▶ RECORDS PROVIDED

Start of Block

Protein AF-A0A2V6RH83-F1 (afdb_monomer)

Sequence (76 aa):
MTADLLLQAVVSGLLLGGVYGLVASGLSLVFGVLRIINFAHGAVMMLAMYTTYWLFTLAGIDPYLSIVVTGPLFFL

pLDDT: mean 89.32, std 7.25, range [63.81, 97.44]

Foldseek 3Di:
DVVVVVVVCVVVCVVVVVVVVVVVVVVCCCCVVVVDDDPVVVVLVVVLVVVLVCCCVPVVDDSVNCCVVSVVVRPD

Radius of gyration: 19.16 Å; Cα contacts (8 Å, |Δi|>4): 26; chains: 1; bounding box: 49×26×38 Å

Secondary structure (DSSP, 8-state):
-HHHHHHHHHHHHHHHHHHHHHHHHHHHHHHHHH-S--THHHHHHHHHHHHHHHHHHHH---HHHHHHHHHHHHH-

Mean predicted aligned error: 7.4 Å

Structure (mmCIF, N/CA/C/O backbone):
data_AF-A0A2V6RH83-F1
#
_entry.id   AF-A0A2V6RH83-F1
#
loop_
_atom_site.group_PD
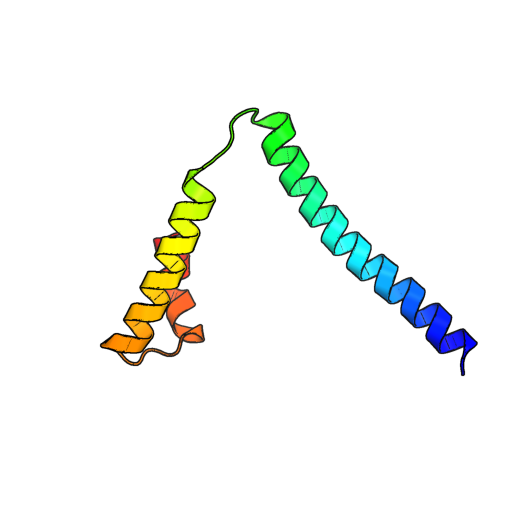B
_atom_site.id
_atom_site.type_symbol
_atom_site.label_
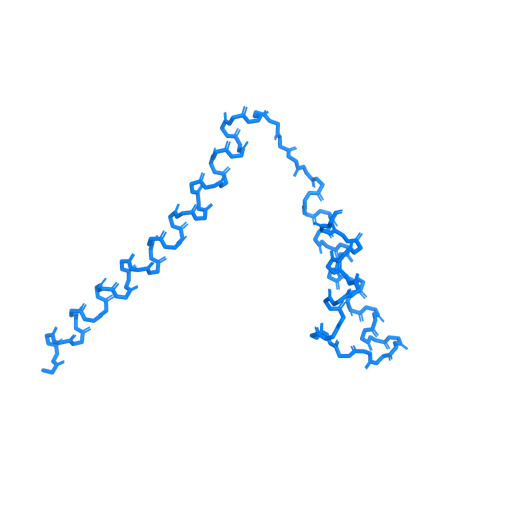atom_id
_atom_site.label_alt_id
_atom_site.label_comp_id
_atom_site.label_asym_id
_atom_site.label_entity_id
_atom_site.label_seq_id
_atom_site.pdbx_PDB_ins_code
_atom_site.Cartn_
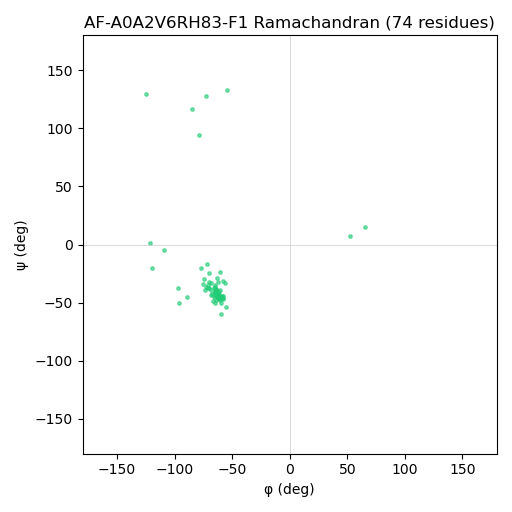x
_atom_site.Cartn_y
_atom_site.Cartn_z
_atom_site.occupancy
_atom_site.B_iso_or_equiv
_atom_site.auth_seq_id
_atom_site.auth_comp_id
_atom_site.auth_asym_id
_atom_site.auth_atom_id
_atom_site.pdbx_PDB_model_num
ATOM 1 N N . MET A 1 1 ? 30.639 7.128 -15.467 1.00 63.81 1 MET A N 1
ATOM 2 C CA . MET A 1 1 ? 29.752 5.948 -15.606 1.00 63.81 1 MET A CA 1
ATOM 3 C C . MET A 1 1 ? 29.452 5.290 -14.267 1.00 63.81 1 MET A C 1
ATOM 5 O O . MET A 1 1 ? 28.292 5.248 -13.897 1.00 63.81 1 MET A O 1
ATOM 9 N N . THR A 1 2 ? 30.439 4.814 -13.501 1.00 84.50 2 THR A N 1
ATOM 10 C CA . THR A 1 2 ? 30.180 4.209 -12.174 1.00 84.50 2 THR A CA 1
ATOM 11 C C . THR A 1 2 ? 29.826 5.235 -11.092 1.00 84.50 2 THR A C 1
ATOM 13 O O . THR A 1 2 ? 28.924 4.991 -10.298 1.00 84.50 2 THR A O 1
ATOM 16 N N . ALA A 1 3 ? 30.483 6.401 -11.086 1.00 88.56 3 ALA A N 1
ATOM 17 C CA . ALA A 1 3 ? 30.181 7.484 -10.145 1.00 88.56 3 ALA A CA 1
ATOM 18 C C . ALA A 1 3 ? 28.764 8.058 -10.340 1.00 88.56 3 ALA A C 1
ATOM 20 O O . ALA A 1 3 ? 28.062 8.301 -9.363 1.00 88.56 3 ALA A O 1
ATOM 21 N N . ASP A 1 4 ? 28.318 8.199 -11.592 1.00 92.94 4 ASP A N 1
ATOM 22 C CA . ASP A 1 4 ? 26.965 8.659 -11.933 1.00 92.94 4 ASP A CA 1
ATOM 23 C C . ASP A 1 4 ? 25.888 7.682 -11.440 1.00 92.94 4 ASP A C 1
ATOM 25 O O . ASP A 1 4 ? 24.895 8.098 -10.847 1.00 92.94 4 ASP A O 1
ATOM 29 N N . LEU A 1 5 ? 26.114 6.372 -11.614 1.00 94.38 5 LEU A N 1
ATOM 30 C CA . LEU A 1 5 ? 25.220 5.326 -11.104 1.00 94.38 5 LEU A CA 1
ATOM 31 C C . LEU A 1 5 ? 25.134 5.342 -9.575 1.00 94.38 5 LEU A C 1
ATOM 33 O O . LEU A 1 5 ? 24.050 5.174 -9.018 1.00 94.38 5 LEU A O 1
ATOM 37 N N . LEU A 1 6 ? 26.260 5.568 -8.893 1.00 94.75 6 LEU A N 1
ATOM 38 C CA . LEU A 1 6 ? 26.295 5.662 -7.435 1.00 94.75 6 LEU A CA 1
ATOM 39 C C . LEU A 1 6 ? 25.511 6.886 -6.948 1.00 94
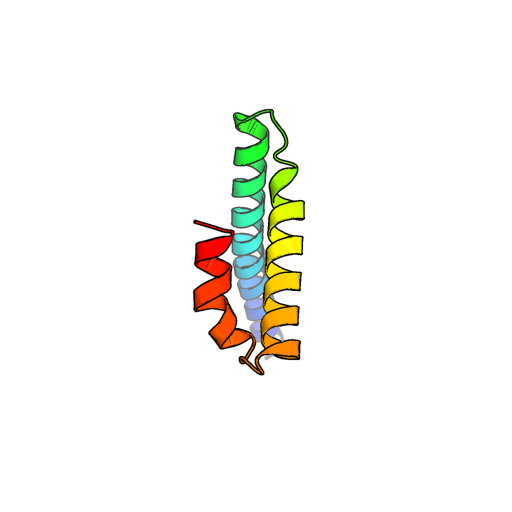.75 6 LEU A C 1
ATOM 41 O O . LEU A 1 6 ? 24.683 6.760 -6.046 1.00 94.75 6 LEU A O 1
ATOM 45 N N . LEU A 1 7 ? 25.704 8.045 -7.585 1.00 95.69 7 LEU A N 1
ATOM 46 C CA . LEU A 1 7 ? 24.945 9.259 -7.284 1.00 95.69 7 LEU A CA 1
ATOM 47 C C . LEU A 1 7 ? 23.437 9.039 -7.494 1.00 95.69 7 LEU A C 1
ATOM 49 O O . LEU A 1 7 ? 22.633 9.369 -6.622 1.00 95.69 7 LEU A O 1
ATOM 53 N N . GLN A 1 8 ? 23.049 8.429 -8.615 1.00 95.25 8 GLN A N 1
ATOM 54 C CA . GLN A 1 8 ? 21.654 8.120 -8.923 1.00 95.25 8 GLN A CA 1
ATOM 55 C C . GLN A 1 8 ? 21.036 7.155 -7.902 1.00 95.25 8 GLN A C 1
ATOM 57 O O . GLN A 1 8 ? 19.897 7.367 -7.480 1.00 95.25 8 GLN A O 1
ATOM 62 N N . ALA A 1 9 ? 21.765 6.117 -7.487 1.00 95.31 9 ALA A N 1
ATOM 63 C CA . ALA A 1 9 ? 21.297 5.155 -6.493 1.00 95.31 9 ALA A CA 1
ATOM 64 C C . ALA A 1 9 ? 21.092 5.810 -5.119 1.00 95.31 9 ALA A C 1
ATOM 66 O O . ALA A 1 9 ? 20.076 5.557 -4.473 1.00 95.31 9 ALA A O 1
ATOM 67 N N . VAL A 1 10 ? 22.001 6.697 -4.700 1.00 97.00 10 VAL A N 1
ATOM 68 C CA . VAL A 1 10 ? 21.869 7.451 -3.443 1.00 97.00 10 VAL A CA 1
ATOM 69 C C . VAL A 1 10 ? 20.657 8.377 -3.489 1.00 97.00 10 VAL A C 1
ATOM 71 O O . VAL A 1 10 ? 19.840 8.357 -2.571 1.00 97.00 10 VAL A O 1
ATOM 74 N N . VAL A 1 11 ? 20.493 9.150 -4.567 1.00 96.88 11 VAL A N 1
ATOM 75 C CA . VAL A 1 11 ? 19.342 10.053 -4.724 1.00 96.88 11 VAL A CA 1
ATOM 76 C C . VAL A 1 11 ? 18.032 9.265 -4.763 1.00 96.88 11 VAL A C 1
ATOM 78 O O . VAL A 1 11 ? 17.093 9.600 -4.046 1.00 96.88 11 VAL A O 1
ATOM 81 N N . SER A 1 12 ? 17.972 8.178 -5.533 1.00 96.50 12 SER A N 1
ATOM 82 C CA . SER A 1 12 ? 16.779 7.323 -5.617 1.00 96.50 12 SER A CA 1
ATOM 83 C C . SER A 1 12 ? 16.457 6.671 -4.272 1.00 
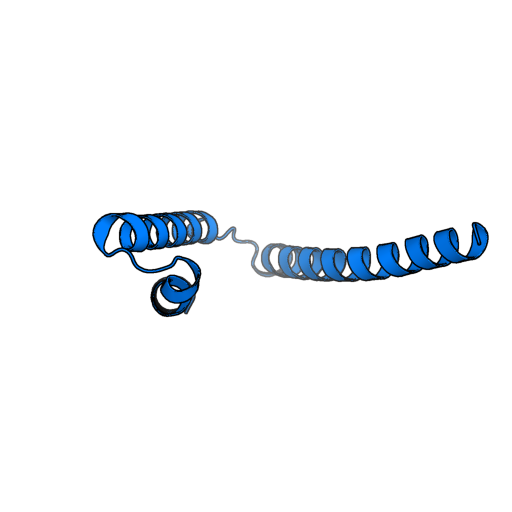96.50 12 SER A C 1
ATOM 85 O O . SER A 1 12 ? 15.295 6.624 -3.874 1.00 96.50 12 SER A O 1
ATOM 87 N N . GLY A 1 13 ? 17.482 6.216 -3.546 1.00 96.38 13 GLY A N 1
ATOM 88 C CA . GLY A 1 13 ? 17.348 5.648 -2.208 1.00 96.38 13 GLY A CA 1
ATOM 89 C C . GLY A 1 13 ? 16.843 6.664 -1.187 1.00 96.38 13 GLY A C 1
ATOM 90 O O . GLY A 1 13 ? 15.967 6.333 -0.394 1.00 96.38 13 GLY A O 1
ATOM 91 N N . LEU A 1 14 ? 17.322 7.911 -1.239 1.00 97.19 14 LEU A N 1
ATOM 92 C CA . LEU A 1 14 ? 16.821 8.998 -0.393 1.00 97.19 14 LEU A CA 1
ATOM 93 C C . LEU A 1 14 ? 15.364 9.346 -0.707 1.00 97.19 14 LEU A C 1
ATOM 95 O O . LEU A 1 14 ? 14.581 9.548 0.217 1.00 97.19 14 LEU A O 1
ATOM 99 N N . LEU A 1 15 ? 14.980 9.377 -1.985 1.00 97.44 15 LEU A N 1
ATOM 100 C CA . LEU A 1 15 ? 13.596 9.638 -2.390 1.00 97.44 15 LEU A CA 1
ATOM 101 C C . LEU A 1 15 ? 12.651 8.527 -1.912 1.00 97.44 15 LEU A C 1
ATOM 103 O O . LEU A 1 15 ? 11.652 8.815 -1.253 1.00 97.44 15 LEU A O 1
ATOM 107 N N . LEU A 1 16 ? 12.988 7.261 -2.176 1.00 97.06 16 LEU A N 1
ATOM 108 C CA . LEU A 1 16 ? 12.223 6.105 -1.691 1.00 97.06 16 LEU A CA 1
ATOM 109 C C . LEU A 1 16 ? 12.178 6.057 -0.161 1.00 97.06 16 LEU A C 1
ATOM 111 O O . LEU A 1 16 ? 11.112 5.862 0.419 1.00 97.06 16 LEU A O 1
ATOM 115 N N . GLY A 1 17 ? 13.315 6.283 0.497 1.00 96.62 17 GLY A N 1
ATOM 116 C CA . GLY A 1 17 ? 13.409 6.356 1.952 1.00 96.62 17 GLY A CA 1
ATOM 117 C C . GLY A 1 17 ? 12.551 7.478 2.534 1.00 96.62 17 GLY A C 1
ATOM 118 O O . GLY A 1 17 ? 11.886 7.267 3.544 1.00 96.62 17 GLY A O 1
ATOM 119 N N . GLY A 1 18 ? 12.491 8.634 1.871 1.00 96.00 18 GLY A N 1
ATOM 120 C CA . GLY A 1 18 ? 11.610 9.741 2.238 1.00 96.00 18 GLY A CA 1
ATOM 121 C C . GLY A 1 18 ? 10.132 9.368 2.144 1.00 96.00 18 GLY A C 1
ATOM 122 O O . GLY A 1 18 ? 9.380 9.620 3.084 1.00 96.00 18 GLY A O 1
ATOM 123 N N . VAL A 1 19 ? 9.720 8.699 1.062 1.00 96.38 19 VAL A N 1
ATOM 124 C CA . VAL A 1 19 ? 8.344 8.194 0.909 1.00 96.38 19 VAL A CA 1
ATOM 125 C C . VAL A 1 19 ? 7.999 7.209 2.028 1.00 96.38 19 VAL A C 1
ATOM 127 O O . VAL A 1 19 ? 6.989 7.388 2.710 1.00 96.38 19 VAL A O 1
ATOM 130 N N . TYR A 1 20 ? 8.849 6.213 2.285 1.00 93.81 20 TYR A N 1
ATOM 131 C CA . TYR A 1 20 ? 8.613 5.252 3.367 1.00 93.81 20 TYR A CA 1
ATOM 132 C C . TYR A 1 20 ? 8.657 5.900 4.758 1.00 93.81 20 TYR A C 1
ATOM 134 O O . TYR A 1 20 ? 7.871 5.533 5.631 1.00 93.81 20 TYR A O 1
ATOM 142 N N . GLY A 1 21 ? 9.520 6.896 4.961 1.00 95.56 21 GLY A N 1
ATOM 143 C CA . GLY A 1 21 ? 9.599 7.670 6.198 1.00 95.56 21 GLY A CA 1
ATOM 144 C C . GLY A 1 21 ? 8.325 8.470 6.470 1.00 95.56 21 GLY A C 1
ATOM 145 O O . GLY A 1 21 ? 7.840 8.483 7.600 1.00 95.56 21 GLY A O 1
ATOM 146 N N . LEU A 1 22 ? 7.731 9.078 5.439 1.00 94.44 22 LEU A N 1
ATOM 147 C CA . LEU A 1 22 ? 6.437 9.759 5.551 1.00 94.44 22 LEU A CA 1
ATOM 148 C C . LEU A 1 22 ? 5.310 8.785 5.915 1.00 94.44 22 LEU A C 1
ATOM 150 O O . LEU A 1 22 ? 4.507 9.089 6.798 1.00 94.44 22 LEU A O 1
ATOM 154 N N . VAL A 1 23 ? 5.284 7.598 5.302 1.00 92.19 23 VAL A N 1
ATOM 155 C CA . VAL A 1 23 ? 4.317 6.538 5.642 1.00 92.19 23 VAL A CA 1
ATOM 156 C C . VAL A 1 23 ? 4.467 6.111 7.108 1.00 92.19 23 VAL A C 1
ATOM 158 O O . VAL A 1 23 ? 3.481 6.064 7.846 1.00 92.19 23 VAL A O 1
ATOM 161 N N . ALA A 1 24 ? 5.698 5.860 7.560 1.00 90.94 24 ALA A N 1
ATOM 162 C CA . ALA A 1 24 ? 5.983 5.481 8.943 1.00 90.94 24 ALA A CA 1
ATOM 163 C C . ALA A 1 24 ? 5.630 6.592 9.947 1.00 90.94 24 ALA A C 1
ATOM 165 O O . ALA A 1 24 ? 5.105 6.305 11.025 1.00 90.94 24 ALA A O 1
ATOM 166 N N . SER A 1 25 ? 5.872 7.857 9.589 1.00 92.19 25 SER A N 1
ATOM 167 C CA . SER A 1 25 ? 5.481 9.023 10.387 1.00 92.19 25 SER A CA 1
ATOM 168 C C . SER A 1 25 ? 3.965 9.090 10.566 1.00 92.19 25 SER A C 1
ATOM 170 O O . SER A 1 25 ? 3.490 9.212 11.693 1.00 92.19 25 SER A O 1
ATOM 172 N N . GLY A 1 26 ? 3.192 8.905 9.491 1.00 86.44 26 GLY A N 1
ATOM 173 C CA . GLY A 1 26 ? 1.729 8.859 9.558 1.00 86.44 26 GLY A CA 1
ATOM 174 C C . GLY A 1 26 ? 1.223 7.769 10.506 1.00 86.44 26 GLY A C 1
ATOM 175 O O . GLY A 1 26 ? 0.410 8.043 11.387 1.00 86.44 26 GLY A O 1
ATOM 176 N N . LEU A 1 27 ? 1.770 6.555 10.398 1.00 84.94 27 LEU A N 1
ATOM 177 C CA . LEU A 1 27 ? 1.420 5.446 11.291 1.00 84.94 27 LEU A CA 1
ATOM 178 C C . LEU A 1 27 ? 1.813 5.725 12.755 1.00 84.94 27 LEU A C 1
ATOM 180 O O . LEU A 1 27 ? 1.048 5.438 13.677 1.00 84.94 27 LEU A O 1
ATOM 184 N N . SER A 1 28 ? 2.978 6.341 12.968 1.00 85.38 28 SER A N 1
ATOM 185 C CA . SER A 1 28 ? 3.455 6.745 14.297 1.00 85.38 28 SER A CA 1
ATOM 186 C C . SER A 1 28 ? 2.579 7.835 14.915 1.00 85.38 28 SER A C 1
ATOM 188 O O . SER A 1 28 ? 2.327 7.798 16.115 1.00 85.38 28 SER A O 1
ATOM 190 N N . LEU A 1 29 ? 2.075 8.779 14.118 1.00 85.81 29 LEU A N 1
ATOM 191 C CA . LEU A 1 29 ? 1.138 9.808 14.573 1.00 85.81 29 LEU A CA 1
ATOM 192 C C . LEU A 1 29 ? -0.223 9.206 14.936 1.00 85.81 29 LEU A C 1
ATOM 194 O O . LEU A 1 29 ? -0.763 9.533 15.992 1.00 85.81 29 LEU A O 1
ATOM 198 N N . VAL A 1 30 ? -0.744 8.291 14.112 1.00 82.88 30 VAL A N 1
ATOM 199 C CA . VAL A 1 30 ? -1.994 7.563 14.385 1.00 82.88 30 VAL A CA 1
ATOM 200 C C . VAL A 1 30 ? -1.900 6.852 15.734 1.00 82.88 30 VAL A C 1
ATOM 202 O O . VAL A 1 30 ? -2.728 7.092 16.610 1.00 82.88 30 VAL A O 1
ATOM 205 N N . PHE A 1 31 ? -0.864 6.042 15.957 1.00 79.25 31 PHE A N 1
ATOM 206 C CA . PHE A 1 31 ? -0.732 5.304 17.217 1.00 79.25 31 PHE A CA 1
ATOM 207 C C . PHE A 1 31 ? -0.284 6.173 18.398 1.00 79.25 31 PHE A C 1
ATOM 209 O O . PHE A 1 31 ? -0.734 5.955 19.524 1.00 79.25 31 PHE A O 1
ATOM 216 N N . GLY A 1 32 ? 0.560 7.177 18.156 1.00 79.75 32 GLY A N 1
ATOM 217 C CA . GLY A 1 32 ? 1.096 8.064 19.187 1.00 79.75 32 GLY A CA 1
ATOM 218 C C . GLY A 1 32 ? 0.056 9.019 19.769 1.00 79.75 32 GLY A C 1
ATOM 219 O O . GLY A 1 32 ? 0.058 9.258 20.979 1.00 79.75 32 GLY A O 1
ATOM 220 N N . VAL A 1 33 ? -0.856 9.535 18.937 1.00 79.56 33 VAL A N 1
ATOM 221 C CA . VAL A 1 33 ? -1.900 10.474 19.375 1.00 79.56 33 VAL A CA 1
ATOM 222 C C . VAL A 1 33 ? -3.157 9.740 19.840 1.00 79.56 33 VAL A C 1
ATOM 224 O O . VAL A 1 33 ? -3.691 10.075 20.896 1.00 79.56 33 VAL A O 1
ATOM 227 N N . LEU A 1 34 ? -3.625 8.726 19.099 1.00 77.94 34 LEU A N 1
ATOM 228 C CA . LEU A 1 34 ? -4.910 8.081 19.400 1.00 77.94 34 LEU A CA 1
ATOM 229 C C . LEU A 1 34 ? -4.834 7.109 20.582 1.00 77.94 34 LEU A C 1
ATOM 231 O O . LEU A 1 34 ? -5.874 6.817 21.162 1.00 77.94 34 LEU A O 1
ATOM 235 N N . ARG A 1 35 ? -3.642 6.606 20.954 1.00 72.06 35 ARG A N 1
ATOM 236 C CA . ARG A 1 35 ? -3.404 5.644 22.061 1.00 72.06 35 ARG A CA 1
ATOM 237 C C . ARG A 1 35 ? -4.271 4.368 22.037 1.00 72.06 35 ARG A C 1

End of Block

▶ EXERCISE BRIEF
After locating the line with "ATOM 178 C C" in the material above, return it and each line after it exactly, ending at the line with "ATOM 186 C C".

▶ REPLY TO THE TASK
ATOM 178 C C . LEU A 1 27 ? 1.813 5.725 12.755 1.00 84.94 27 LEU A C 1
ATOM 180 O O . LEU A 1 27 ? 1.048 5.438 13.677 1.00 84.94 27 LEU A O 1
ATOM 184 N N . SER A 1 28 ? 2.978 6.341 12.968 1.00 85.38 28 SER A N 1
ATOM 185 C CA . SER A 1 28 ? 3.455 6.745 14.297 1.00 85.38 28 SER A CA 1
ATOM 186 C C . SER A 1 28 ? 2.579 7.835 14.915 1.00 85.38 28 SER A C 1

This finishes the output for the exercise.